# Aim of the task:
For this exercise, write out exactly the lines from the line containing "ATOM 132 C CA" through the last line of the records, and no other lines.

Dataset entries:
__________________________________________________

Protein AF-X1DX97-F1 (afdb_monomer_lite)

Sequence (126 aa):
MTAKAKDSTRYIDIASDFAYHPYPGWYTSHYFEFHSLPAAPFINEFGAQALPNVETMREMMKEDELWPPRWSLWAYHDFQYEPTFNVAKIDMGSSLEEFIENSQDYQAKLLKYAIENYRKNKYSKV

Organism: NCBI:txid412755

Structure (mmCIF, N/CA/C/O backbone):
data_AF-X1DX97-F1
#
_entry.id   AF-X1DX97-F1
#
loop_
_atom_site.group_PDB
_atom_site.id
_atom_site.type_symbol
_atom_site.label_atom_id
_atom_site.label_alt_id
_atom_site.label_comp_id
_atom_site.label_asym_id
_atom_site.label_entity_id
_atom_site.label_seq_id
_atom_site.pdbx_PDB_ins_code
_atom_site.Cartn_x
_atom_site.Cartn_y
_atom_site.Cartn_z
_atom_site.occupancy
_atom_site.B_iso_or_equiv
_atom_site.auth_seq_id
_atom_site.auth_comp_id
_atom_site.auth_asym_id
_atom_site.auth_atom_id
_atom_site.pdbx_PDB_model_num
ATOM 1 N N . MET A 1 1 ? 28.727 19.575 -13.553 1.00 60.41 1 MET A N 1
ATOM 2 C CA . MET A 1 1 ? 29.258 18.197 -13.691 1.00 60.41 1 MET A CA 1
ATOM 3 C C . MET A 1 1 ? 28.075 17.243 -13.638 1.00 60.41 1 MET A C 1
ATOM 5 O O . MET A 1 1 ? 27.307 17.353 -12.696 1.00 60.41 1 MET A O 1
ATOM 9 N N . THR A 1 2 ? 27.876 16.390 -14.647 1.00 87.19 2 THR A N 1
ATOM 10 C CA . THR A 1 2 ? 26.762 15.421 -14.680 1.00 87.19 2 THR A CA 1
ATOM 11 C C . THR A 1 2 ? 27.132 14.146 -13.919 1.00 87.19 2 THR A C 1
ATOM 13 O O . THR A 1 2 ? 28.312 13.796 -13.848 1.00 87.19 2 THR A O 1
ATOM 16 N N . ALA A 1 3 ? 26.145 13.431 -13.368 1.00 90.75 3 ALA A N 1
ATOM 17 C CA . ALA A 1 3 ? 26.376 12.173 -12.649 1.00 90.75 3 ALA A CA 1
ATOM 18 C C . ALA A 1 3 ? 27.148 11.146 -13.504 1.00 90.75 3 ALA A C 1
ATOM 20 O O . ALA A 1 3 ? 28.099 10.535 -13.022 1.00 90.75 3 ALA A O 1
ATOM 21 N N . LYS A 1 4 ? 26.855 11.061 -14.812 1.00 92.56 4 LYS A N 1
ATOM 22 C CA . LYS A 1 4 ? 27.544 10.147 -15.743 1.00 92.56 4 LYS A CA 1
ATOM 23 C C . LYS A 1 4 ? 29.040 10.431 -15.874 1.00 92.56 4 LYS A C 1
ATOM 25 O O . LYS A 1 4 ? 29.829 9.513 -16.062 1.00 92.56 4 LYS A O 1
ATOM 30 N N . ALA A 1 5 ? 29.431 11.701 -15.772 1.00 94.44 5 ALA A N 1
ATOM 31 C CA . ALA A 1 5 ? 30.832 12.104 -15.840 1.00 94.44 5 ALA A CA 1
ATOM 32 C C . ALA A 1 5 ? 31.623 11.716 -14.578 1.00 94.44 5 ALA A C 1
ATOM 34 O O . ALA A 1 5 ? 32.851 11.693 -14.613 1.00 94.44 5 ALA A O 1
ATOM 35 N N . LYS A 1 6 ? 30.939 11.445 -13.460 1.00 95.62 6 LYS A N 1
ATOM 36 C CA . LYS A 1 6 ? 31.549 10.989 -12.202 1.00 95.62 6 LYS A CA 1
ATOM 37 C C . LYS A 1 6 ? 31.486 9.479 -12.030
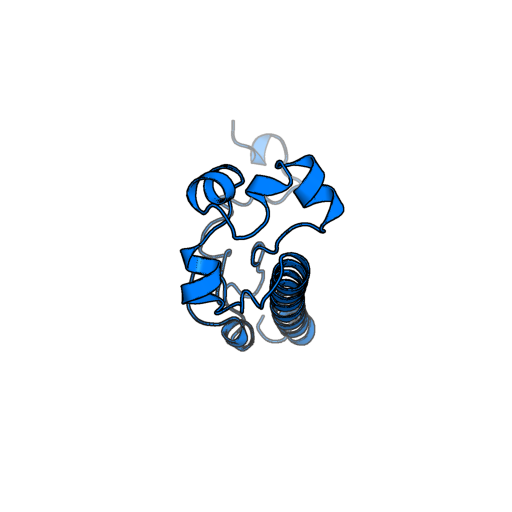 1.00 95.62 6 LYS A C 1
ATOM 39 O O . LYS A 1 6 ? 32.352 8.922 -11.366 1.00 95.62 6 LYS A O 1
ATOM 44 N N . ASP A 1 7 ? 30.506 8.838 -12.652 1.00 95.00 7 ASP A N 1
ATOM 45 C CA . ASP A 1 7 ? 30.379 7.392 -12.686 1.00 95.00 7 ASP A CA 1
ATOM 46 C C . ASP A 1 7 ? 29.760 6.935 -14.011 1.00 95.00 7 ASP A C 1
ATOM 48 O O . ASP A 1 7 ? 28.550 7.010 -14.239 1.00 95.00 7 ASP A O 1
ATOM 52 N N . SER A 1 8 ? 30.615 6.448 -14.907 1.00 94.75 8 SER A N 1
ATOM 53 C CA . SER A 1 8 ? 30.201 5.952 -16.217 1.00 94.75 8 SER A CA 1
ATOM 54 C C . SER A 1 8 ? 29.723 4.497 -16.188 1.00 94.75 8 SER A C 1
ATOM 56 O O . SER A 1 8 ? 29.134 4.046 -17.173 1.00 94.75 8 SER A O 1
ATOM 58 N N . THR A 1 9 ? 29.923 3.777 -15.079 1.00 96.94 9 THR A N 1
ATOM 59 C CA . THR A 1 9 ? 29.658 2.331 -14.971 1.00 96.94 9 THR A CA 1
ATOM 60 C C . THR A 1 9 ? 28.214 2.003 -14.608 1.00 96.94 9 THR A C 1
ATOM 62 O O . THR A 1 9 ? 27.747 0.901 -14.890 1.00 96.94 9 THR A O 1
ATOM 65 N N . ARG A 1 10 ? 27.485 2.960 -14.021 1.00 94.94 10 ARG A N 1
ATOM 66 C CA . ARG A 1 10 ? 26.087 2.790 -13.609 1.00 94.94 10 ARG A CA 1
ATOM 67 C C . ARG A 1 10 ? 25.116 3.417 -14.609 1.00 94.94 10 ARG A C 1
ATOM 69 O O . ARG A 1 10 ? 25.435 4.390 -15.308 1.00 94.94 10 ARG A O 1
ATOM 76 N N . TYR A 1 11 ? 23.933 2.814 -14.695 1.00 92.44 11 TYR A N 1
ATOM 77 C CA . TYR A 1 11 ? 22.778 3.415 -15.352 1.00 92.44 11 TYR A CA 1
ATOM 78 C C . TYR A 1 11 ? 22.293 4.606 -14.520 1.00 92.44 11 TYR A C 1
ATOM 80 O O . TYR A 1 11 ? 22.354 4.570 -13.292 1.00 92.44 11 TYR A O 1
ATOM 88 N N . ILE A 1 12 ? 21.853 5.663 -15.199 1.00 92.69 12 ILE A N 1
ATOM 89 C CA . ILE A 1 12 ? 21.247 6.832 -14.568 1.00 92.69 12 ILE A CA 1
ATOM 90 C C . ILE A 1 12 ? 19.831 6.899 -15.100 1.00 92.69 12 ILE A C 1
ATOM 92 O O . ILE A 1 12 ? 19.637 7.166 -16.287 1.00 92.69 12 ILE A O 1
ATOM 96 N N . ASP A 1 13 ? 18.884 6.644 -14.210 1.00 90.75 13 ASP A N 1
ATOM 97 C CA . ASP A 1 13 ? 17.494 6.976 -14.456 1.00 90.75 13 ASP A CA 1
ATOM 98 C C . ASP A 1 13 ? 17.288 8.467 -14.183 1.00 90.75 13 ASP A C 1
ATOM 100 O O . ASP A 1 13 ? 17.876 9.025 -13.251 1.00 90.75 13 ASP A O 1
ATOM 104 N N . ILE A 1 14 ? 16.499 9.125 -15.023 1.00 90.88 14 ILE A N 1
ATOM 105 C CA . ILE A 1 14 ? 16.263 10.566 -14.915 1.00 90.88 14 ILE A CA 1
ATOM 106 C C . ILE A 1 14 ? 15.163 10.882 -13.902 1.00 90.88 14 ILE A C 1
ATOM 108 O O . ILE A 1 14 ? 15.208 11.950 -13.292 1.00 90.88 14 ILE A O 1
ATOM 112 N N . ALA A 1 15 ? 14.208 9.966 -13.712 1.00 91.38 15 ALA A N 1
ATOM 113 C CA . ALA A 1 15 ? 13.123 10.103 -12.752 1.00 91.38 15 ALA A CA 1
ATOM 114 C C . ALA A 1 15 ? 12.445 8.751 -12.480 1.00 91.38 15 ALA A C 1
ATOM 116 O O . ALA A 1 15 ? 12.193 7.974 -13.394 1.00 91.38 15 ALA A O 1
ATOM 117 N N . SER A 1 16 ? 12.091 8.524 -11.215 1.00 93.25 16 SER A N 1
ATOM 118 C CA . SER A 1 16 ? 11.110 7.518 -10.803 1.00 93.25 16 SER A CA 1
ATOM 119 C C . SER A 1 16 ? 9.784 8.256 -10.623 1.00 93.25 16 SER A C 1
ATOM 121 O O . SER A 1 16 ? 9.630 8.980 -9.640 1.00 93.25 16 SER A O 1
ATOM 123 N N . ASP A 1 17 ? 8.891 8.176 -11.609 1.00 92.19 17 ASP A N 1
ATOM 124 C CA . ASP A 1 17 ? 7.640 8.942 -11.643 1.00 92.19 17 ASP A CA 1
ATOM 125 C C . ASP A 1 17 ? 6.404 8.072 -11.940 1.00 92.19 17 ASP A C 1
ATOM 127 O O . ASP A 1 17 ? 6.480 6.846 -12.044 1.00 92.19 17 ASP A O 1
A
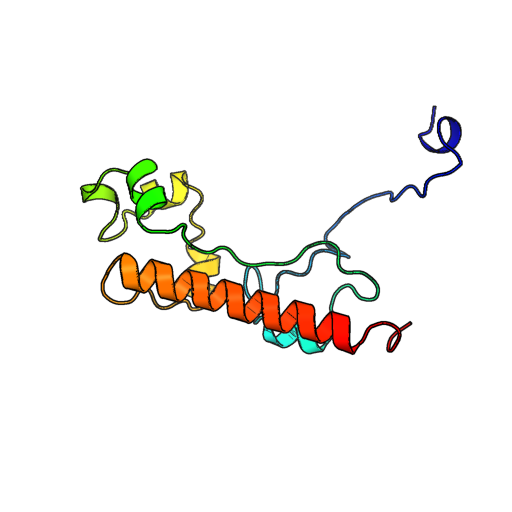TOM 131 N N . PHE A 1 18 ? 5.249 8.724 -12.107 1.00 89.06 18 PHE A N 1
ATOM 132 C CA . PHE A 1 18 ? 3.953 8.079 -12.332 1.00 89.06 18 PHE A CA 1
ATOM 133 C C . PHE A 1 18 ? 3.873 7.188 -13.579 1.00 89.06 18 PHE A C 1
ATOM 135 O O . PHE A 1 18 ? 2.937 6.395 -13.678 1.00 89.06 18 PHE A O 1
ATOM 142 N N . ALA A 1 19 ? 4.832 7.257 -14.510 1.00 90.19 19 ALA A N 1
ATOM 143 C CA . ALA A 1 19 ? 4.927 6.276 -15.590 1.00 90.19 19 ALA A CA 1
ATOM 144 C C . ALA A 1 19 ? 5.210 4.858 -15.059 1.00 90.19 19 ALA A C 1
ATOM 146 O O . ALA A 1 19 ? 4.843 3.876 -15.708 1.00 90.19 19 ALA A O 1
ATOM 147 N N . TYR A 1 20 ? 5.820 4.758 -13.872 1.00 92.44 20 TYR A N 1
ATOM 148 C CA . TYR A 1 20 ? 6.245 3.508 -13.246 1.00 92.44 20 TYR A CA 1
ATOM 149 C C . TYR A 1 20 ? 5.507 3.175 -11.936 1.00 92.44 20 TYR A C 1
ATOM 151 O O . TYR A 1 20 ? 5.706 2.083 -11.399 1.00 92.44 20 TYR A O 1
ATOM 159 N N . HIS A 1 21 ? 4.645 4.080 -11.444 1.00 96.25 21 HIS A N 1
ATOM 160 C CA . HIS A 1 21 ? 3.980 4.006 -10.128 1.00 96.25 21 HIS A CA 1
ATOM 161 C C . HIS A 1 21 ? 2.457 3.803 -10.208 1.00 96.25 21 HIS A C 1
ATOM 163 O O . HIS A 1 21 ? 1.688 4.708 -9.866 1.00 96.25 21 HIS A O 1
ATOM 169 N N . PRO A 1 22 ? 1.958 2.649 -10.681 1.00 96.19 22 PRO A N 1
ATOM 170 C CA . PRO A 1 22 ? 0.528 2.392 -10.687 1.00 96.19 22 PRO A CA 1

__________________________________________________

# Task result:
ATOM 132 C CA . PHE A 1 18 ? 3.953 8.079 -12.332 1.00 89.06 18 PHE A CA 1
ATOM 133 C C . PHE A 1 18 ? 3.873 7.188 -13.579 1.00 89.06 18 PHE A C 1
ATOM 135 O O . PHE A 1 18 ? 2.937 6.395 -13.678 1.00 89.06 18 PHE A O 1
ATOM 142 N N . ALA A 1 19 ? 4.832 7.257 -14.510 1.00 90.19 19 ALA A N 1
ATOM 143 C CA . ALA A 1 19 ? 4.927 6.276 -15.590 1.00 90.19 19 ALA A CA 1
ATOM 144 C C . ALA A 1 19 ? 5.210 4.858 -15.059 1.00 90.19 19 ALA A C 1
ATOM 146 O O . ALA A 1 19 ? 4.843 3.876 -15.708 1.00 90.19 19 ALA A O 1
ATOM 147 N N . TYR A 1 20 ? 5.820 4.758 -13.872 1.00 92.44 20 TYR A N 1
ATOM 148 C CA . TYR A 1 20 ? 6.245 3.508 -13.246 1.00 92.44 20 TYR A CA 1
ATOM 149 C C . TYR A 1 20 ? 5.507 3.175 -11.936 1.00 92.44 20 TYR A C 1
ATOM 151 O O . TYR A 1 20 ? 5.706 2.083 -11.399 1.00 92.44 20 TYR A O 1
ATOM 159 N N . HIS A 1 21 ? 4.645 4.080 -11.444 1.00 96.25 21 HIS A N 1
ATOM 160 C CA . HIS A 1 21 ? 3.980 4.006 -10.128 1.00 96.25 21 HIS A CA 1
ATOM 161 C C . HIS A 1 21 ? 2.457 3.803 -10.208 1.00 96.25 21 HIS A C 1
ATOM 163 O O . HIS A 1 21 ? 1.688 4.708 -9.866 1.00 96.25 21 HIS A O 1
ATOM 169 N N . PRO A 1 22 ? 1.958 2.649 -10.681 1.00 96.19 22 PRO A N 1
ATOM 170 C CA . PRO A 1 22 ? 0.528 2.392 -10.687 1.00 96.19 22 PRO A CA 1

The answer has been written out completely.